When AI Joins the On-Call Rotation: Building an Incident Investigation Agent

Saturday, April 18, 2026 · 11:00 AM – 12:30 PM · UVA School of Data Science

As large language models (LLMs) have become widely available, the primary challenge has shifted from model training to system design. Agentic AI represents the next step in this evolution: LLM-powered systems that can reason about tasks, use tools, and iteratively act toward a goal.
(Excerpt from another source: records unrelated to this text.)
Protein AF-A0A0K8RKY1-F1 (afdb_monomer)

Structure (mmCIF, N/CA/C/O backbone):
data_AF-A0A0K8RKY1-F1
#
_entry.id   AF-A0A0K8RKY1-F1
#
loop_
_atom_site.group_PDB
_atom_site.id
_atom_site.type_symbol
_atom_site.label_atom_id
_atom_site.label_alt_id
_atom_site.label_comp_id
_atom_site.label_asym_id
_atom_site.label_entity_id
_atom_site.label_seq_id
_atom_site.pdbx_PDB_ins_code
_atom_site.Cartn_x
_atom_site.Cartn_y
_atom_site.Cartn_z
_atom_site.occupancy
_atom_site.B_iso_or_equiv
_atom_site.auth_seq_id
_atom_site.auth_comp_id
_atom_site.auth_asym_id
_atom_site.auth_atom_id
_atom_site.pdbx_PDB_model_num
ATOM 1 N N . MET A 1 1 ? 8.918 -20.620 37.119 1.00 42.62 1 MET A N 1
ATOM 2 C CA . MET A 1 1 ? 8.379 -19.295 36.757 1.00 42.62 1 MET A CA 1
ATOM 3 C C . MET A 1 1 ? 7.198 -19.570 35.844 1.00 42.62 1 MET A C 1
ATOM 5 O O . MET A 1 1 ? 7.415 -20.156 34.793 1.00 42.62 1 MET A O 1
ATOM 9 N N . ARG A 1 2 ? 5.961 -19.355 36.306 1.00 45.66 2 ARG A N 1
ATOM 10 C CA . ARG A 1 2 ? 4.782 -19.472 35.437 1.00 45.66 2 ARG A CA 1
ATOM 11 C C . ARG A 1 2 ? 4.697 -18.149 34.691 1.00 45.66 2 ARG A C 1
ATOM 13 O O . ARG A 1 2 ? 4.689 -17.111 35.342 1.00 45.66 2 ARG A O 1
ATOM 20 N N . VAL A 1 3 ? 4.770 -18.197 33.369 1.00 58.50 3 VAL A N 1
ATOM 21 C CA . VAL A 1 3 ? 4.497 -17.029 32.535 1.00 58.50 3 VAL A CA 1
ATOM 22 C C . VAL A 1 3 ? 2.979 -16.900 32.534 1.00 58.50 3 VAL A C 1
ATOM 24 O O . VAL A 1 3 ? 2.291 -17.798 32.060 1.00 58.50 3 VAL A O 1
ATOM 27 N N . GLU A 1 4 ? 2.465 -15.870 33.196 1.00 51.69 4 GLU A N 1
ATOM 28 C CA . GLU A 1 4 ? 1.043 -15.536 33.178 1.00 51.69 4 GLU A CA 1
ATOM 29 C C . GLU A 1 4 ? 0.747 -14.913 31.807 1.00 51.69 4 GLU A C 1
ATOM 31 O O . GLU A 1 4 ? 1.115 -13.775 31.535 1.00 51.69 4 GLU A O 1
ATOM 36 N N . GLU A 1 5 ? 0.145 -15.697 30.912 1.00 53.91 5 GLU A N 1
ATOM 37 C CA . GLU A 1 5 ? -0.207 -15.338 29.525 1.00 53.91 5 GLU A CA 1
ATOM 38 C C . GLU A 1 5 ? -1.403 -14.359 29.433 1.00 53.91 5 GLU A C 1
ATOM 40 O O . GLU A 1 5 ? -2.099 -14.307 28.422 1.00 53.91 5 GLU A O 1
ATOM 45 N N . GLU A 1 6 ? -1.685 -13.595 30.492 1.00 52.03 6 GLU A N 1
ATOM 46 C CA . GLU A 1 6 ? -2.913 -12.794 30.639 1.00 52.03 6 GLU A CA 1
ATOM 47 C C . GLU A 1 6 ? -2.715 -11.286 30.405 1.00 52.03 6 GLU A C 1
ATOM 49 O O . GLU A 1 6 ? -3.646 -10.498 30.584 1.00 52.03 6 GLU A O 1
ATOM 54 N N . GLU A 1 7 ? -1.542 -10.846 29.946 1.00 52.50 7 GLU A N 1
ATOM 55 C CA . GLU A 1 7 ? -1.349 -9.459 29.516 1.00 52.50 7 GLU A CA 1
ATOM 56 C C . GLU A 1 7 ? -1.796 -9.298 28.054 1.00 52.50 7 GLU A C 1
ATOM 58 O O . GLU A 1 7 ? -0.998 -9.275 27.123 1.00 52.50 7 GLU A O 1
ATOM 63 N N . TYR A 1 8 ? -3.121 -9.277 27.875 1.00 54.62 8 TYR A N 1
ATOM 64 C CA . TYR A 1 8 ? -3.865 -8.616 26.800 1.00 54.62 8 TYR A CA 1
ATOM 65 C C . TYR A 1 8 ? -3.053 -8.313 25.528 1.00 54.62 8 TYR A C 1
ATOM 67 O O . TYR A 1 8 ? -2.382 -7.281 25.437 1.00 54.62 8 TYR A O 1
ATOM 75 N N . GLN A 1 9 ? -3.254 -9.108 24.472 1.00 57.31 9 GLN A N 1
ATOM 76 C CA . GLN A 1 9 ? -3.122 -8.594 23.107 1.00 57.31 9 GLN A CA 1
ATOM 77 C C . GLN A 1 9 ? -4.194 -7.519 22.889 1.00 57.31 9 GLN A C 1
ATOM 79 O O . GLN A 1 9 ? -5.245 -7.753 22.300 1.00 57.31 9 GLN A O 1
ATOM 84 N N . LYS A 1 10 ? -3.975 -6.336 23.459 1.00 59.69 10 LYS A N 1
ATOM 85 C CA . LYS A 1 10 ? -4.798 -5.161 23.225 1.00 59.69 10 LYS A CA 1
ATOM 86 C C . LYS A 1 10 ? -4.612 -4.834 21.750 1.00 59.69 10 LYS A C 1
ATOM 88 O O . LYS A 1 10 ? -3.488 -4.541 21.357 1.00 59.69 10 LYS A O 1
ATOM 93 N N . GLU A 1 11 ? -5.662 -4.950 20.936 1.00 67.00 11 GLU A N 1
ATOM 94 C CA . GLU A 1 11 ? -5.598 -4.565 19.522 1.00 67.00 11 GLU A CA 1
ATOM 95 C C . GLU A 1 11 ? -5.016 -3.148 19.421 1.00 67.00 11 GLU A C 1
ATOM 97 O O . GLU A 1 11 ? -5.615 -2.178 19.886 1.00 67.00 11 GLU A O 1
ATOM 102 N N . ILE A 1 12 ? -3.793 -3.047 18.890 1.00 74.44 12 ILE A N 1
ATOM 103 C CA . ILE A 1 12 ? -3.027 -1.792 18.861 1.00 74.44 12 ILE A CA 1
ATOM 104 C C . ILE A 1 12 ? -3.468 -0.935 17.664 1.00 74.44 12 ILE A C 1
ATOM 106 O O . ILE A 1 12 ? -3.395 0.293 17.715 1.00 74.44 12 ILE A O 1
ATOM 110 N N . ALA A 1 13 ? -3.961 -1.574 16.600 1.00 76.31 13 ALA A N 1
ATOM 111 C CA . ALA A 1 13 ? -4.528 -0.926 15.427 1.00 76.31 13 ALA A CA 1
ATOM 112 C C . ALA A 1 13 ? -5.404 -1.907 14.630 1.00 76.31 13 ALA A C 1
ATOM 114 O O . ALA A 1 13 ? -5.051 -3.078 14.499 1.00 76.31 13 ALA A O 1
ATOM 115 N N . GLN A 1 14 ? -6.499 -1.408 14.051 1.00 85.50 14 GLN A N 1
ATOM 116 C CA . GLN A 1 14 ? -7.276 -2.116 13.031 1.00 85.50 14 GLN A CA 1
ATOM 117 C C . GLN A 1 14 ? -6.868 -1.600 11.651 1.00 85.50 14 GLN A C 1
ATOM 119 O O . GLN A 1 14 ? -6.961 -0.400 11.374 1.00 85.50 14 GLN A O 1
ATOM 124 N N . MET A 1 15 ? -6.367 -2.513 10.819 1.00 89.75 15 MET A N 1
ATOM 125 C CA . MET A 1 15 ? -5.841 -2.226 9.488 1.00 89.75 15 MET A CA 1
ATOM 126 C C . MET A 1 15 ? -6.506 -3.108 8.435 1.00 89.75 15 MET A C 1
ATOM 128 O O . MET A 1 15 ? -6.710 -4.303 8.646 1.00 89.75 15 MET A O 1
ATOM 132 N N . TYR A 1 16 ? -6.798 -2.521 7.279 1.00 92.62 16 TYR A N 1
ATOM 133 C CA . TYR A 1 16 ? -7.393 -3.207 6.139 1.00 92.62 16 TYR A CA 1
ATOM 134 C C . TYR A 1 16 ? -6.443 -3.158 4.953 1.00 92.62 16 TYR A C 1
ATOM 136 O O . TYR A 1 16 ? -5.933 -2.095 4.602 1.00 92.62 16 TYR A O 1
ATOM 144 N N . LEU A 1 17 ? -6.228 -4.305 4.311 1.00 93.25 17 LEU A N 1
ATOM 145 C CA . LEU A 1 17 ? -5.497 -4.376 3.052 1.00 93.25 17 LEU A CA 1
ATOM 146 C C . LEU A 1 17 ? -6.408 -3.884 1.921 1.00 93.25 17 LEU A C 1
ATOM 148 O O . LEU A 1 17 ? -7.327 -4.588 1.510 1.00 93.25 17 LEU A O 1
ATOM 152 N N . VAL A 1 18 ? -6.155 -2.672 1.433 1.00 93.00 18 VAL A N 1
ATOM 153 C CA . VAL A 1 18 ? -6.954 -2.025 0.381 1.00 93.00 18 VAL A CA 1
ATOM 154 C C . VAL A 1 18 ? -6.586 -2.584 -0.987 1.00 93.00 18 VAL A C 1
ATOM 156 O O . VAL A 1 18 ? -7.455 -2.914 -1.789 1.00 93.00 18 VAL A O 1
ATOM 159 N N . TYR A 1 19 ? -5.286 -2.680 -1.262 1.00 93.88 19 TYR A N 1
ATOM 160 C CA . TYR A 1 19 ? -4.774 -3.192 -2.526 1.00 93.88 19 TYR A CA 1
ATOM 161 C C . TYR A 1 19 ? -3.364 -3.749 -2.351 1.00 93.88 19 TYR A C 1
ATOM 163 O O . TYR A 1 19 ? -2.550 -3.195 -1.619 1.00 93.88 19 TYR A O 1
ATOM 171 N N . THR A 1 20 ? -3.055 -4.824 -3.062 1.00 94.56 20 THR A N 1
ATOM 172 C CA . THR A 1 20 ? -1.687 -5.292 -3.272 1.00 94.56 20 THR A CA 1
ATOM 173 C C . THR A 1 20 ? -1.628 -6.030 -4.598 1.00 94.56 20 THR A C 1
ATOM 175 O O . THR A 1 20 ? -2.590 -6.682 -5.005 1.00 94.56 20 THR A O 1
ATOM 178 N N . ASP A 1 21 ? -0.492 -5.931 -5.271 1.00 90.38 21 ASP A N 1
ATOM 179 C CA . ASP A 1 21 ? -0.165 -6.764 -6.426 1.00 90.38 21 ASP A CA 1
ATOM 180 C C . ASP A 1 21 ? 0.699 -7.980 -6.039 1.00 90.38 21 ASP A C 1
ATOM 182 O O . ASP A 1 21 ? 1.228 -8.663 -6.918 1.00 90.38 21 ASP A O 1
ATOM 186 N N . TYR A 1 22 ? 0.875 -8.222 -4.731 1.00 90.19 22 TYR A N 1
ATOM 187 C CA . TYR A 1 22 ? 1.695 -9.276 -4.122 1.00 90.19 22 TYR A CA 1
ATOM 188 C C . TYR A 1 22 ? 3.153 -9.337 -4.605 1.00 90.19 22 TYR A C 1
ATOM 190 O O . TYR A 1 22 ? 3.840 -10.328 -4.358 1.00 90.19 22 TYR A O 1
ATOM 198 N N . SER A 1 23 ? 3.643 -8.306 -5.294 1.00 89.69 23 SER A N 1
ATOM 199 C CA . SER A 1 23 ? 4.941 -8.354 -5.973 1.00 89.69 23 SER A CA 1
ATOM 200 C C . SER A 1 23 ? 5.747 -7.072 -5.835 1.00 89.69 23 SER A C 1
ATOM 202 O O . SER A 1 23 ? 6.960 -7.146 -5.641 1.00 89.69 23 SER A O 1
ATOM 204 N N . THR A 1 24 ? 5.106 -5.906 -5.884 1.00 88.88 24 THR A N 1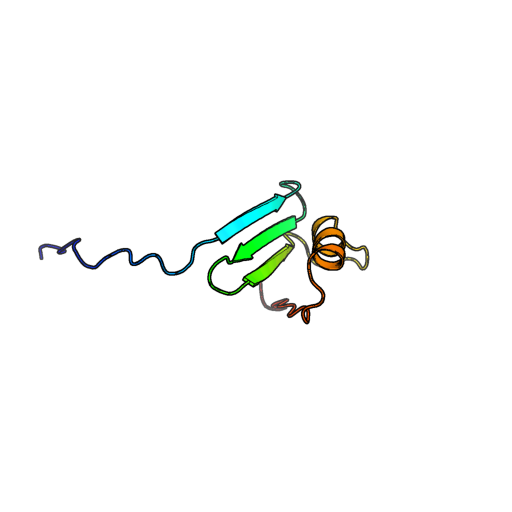
ATOM 205 C CA . THR A 1 24 ? 5.786 -4.609 -5.825 1.00 88.88 24 THR A CA 1
ATOM 206 C C . THR A 1 24 ? 5.320 -3.743 -4.664 1.00 88.88 24 THR A C 1
ATOM 208 O O . THR A 1 24 ? 6.143 -3.016 -4.100 1.00 88.88 24 THR A O 1
ATOM 211 N N . CYS A 1 25 ? 4.042 -3.816 -4.276 1.00 91.88 25 CYS A N 1
ATOM 212 C CA . CYS A 1 25 ? 3.498 -2.906 -3.274 1.00 91.88 25 CYS A CA 1
ATOM 213 C C . CYS A 1 25 ? 2.269 -3.437 -2.517 1.00 91.88 25 CYS A C 1
ATOM 215 O O . CYS A 1 25 ? 1.554 -4.339 -2.965 1.00 91.88 25 CYS A O 1
ATOM 217 N N . ALA A 1 26 ? 1.987 -2.810 -1.375 1.00 93.31 26 ALA A N 1
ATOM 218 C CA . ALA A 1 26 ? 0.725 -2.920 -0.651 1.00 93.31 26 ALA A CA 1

One compelling application of agentic AI is incident investigation and response support. In this talk, I’ll walk through the design of a practical agentic AI assistant for incident analysis. Given an alert or error description, the agent gathers relevant context from logs and metrics, correlates signals across tools, and produces a structured incident summary with suggested next steps for engineers.

Using this concrete application as a lens, we’ll roll up our sleeves together walkthrough creating:

• A starter agent loop (observe → plan → act → evaluate) • Basic tooling (log search, retrieval, and code execution) enables applied agents • Error handling for common failure modes and safety considerations in incident analysis • A finished pipeline for incident investigation to be used in multiple scenarios.

The focus is on building a human-in-the-loop system—one that accelerates investigation while remaining safe, interpretable, and auditable. We’ll also discuss how limited, well-scoped actions (such as information gathering or ticket enrichment) can be safely delegated to agents. Attendees will leave with a clear mental model of agentic AI and practical guidance for applying these principles to real-world incident management systems.

About the Speaker

Nathan Todd

MS of Data Science @ UVA | AI Engineering @ Winning by Design

Nathan Todd is a Masters of Data Science candidate at the University of Virginia. He earned a B.S. in Applied & Computational Mathematics from Brigham Young University, with an emphasis on computer science applications. His experience spans AI engineering, machine learning, and data engineering, with roles at Winning by Design, Data Driven Streets, and Aspen Mountain Partners where he has built production AI solutions, ML pipelines, and data infrastructure. Nathan’s recent work focuses on Agentic AI systems and their integration into modern data and software pipelines, developing intelligent processes that automate workflows and augment human decision-making.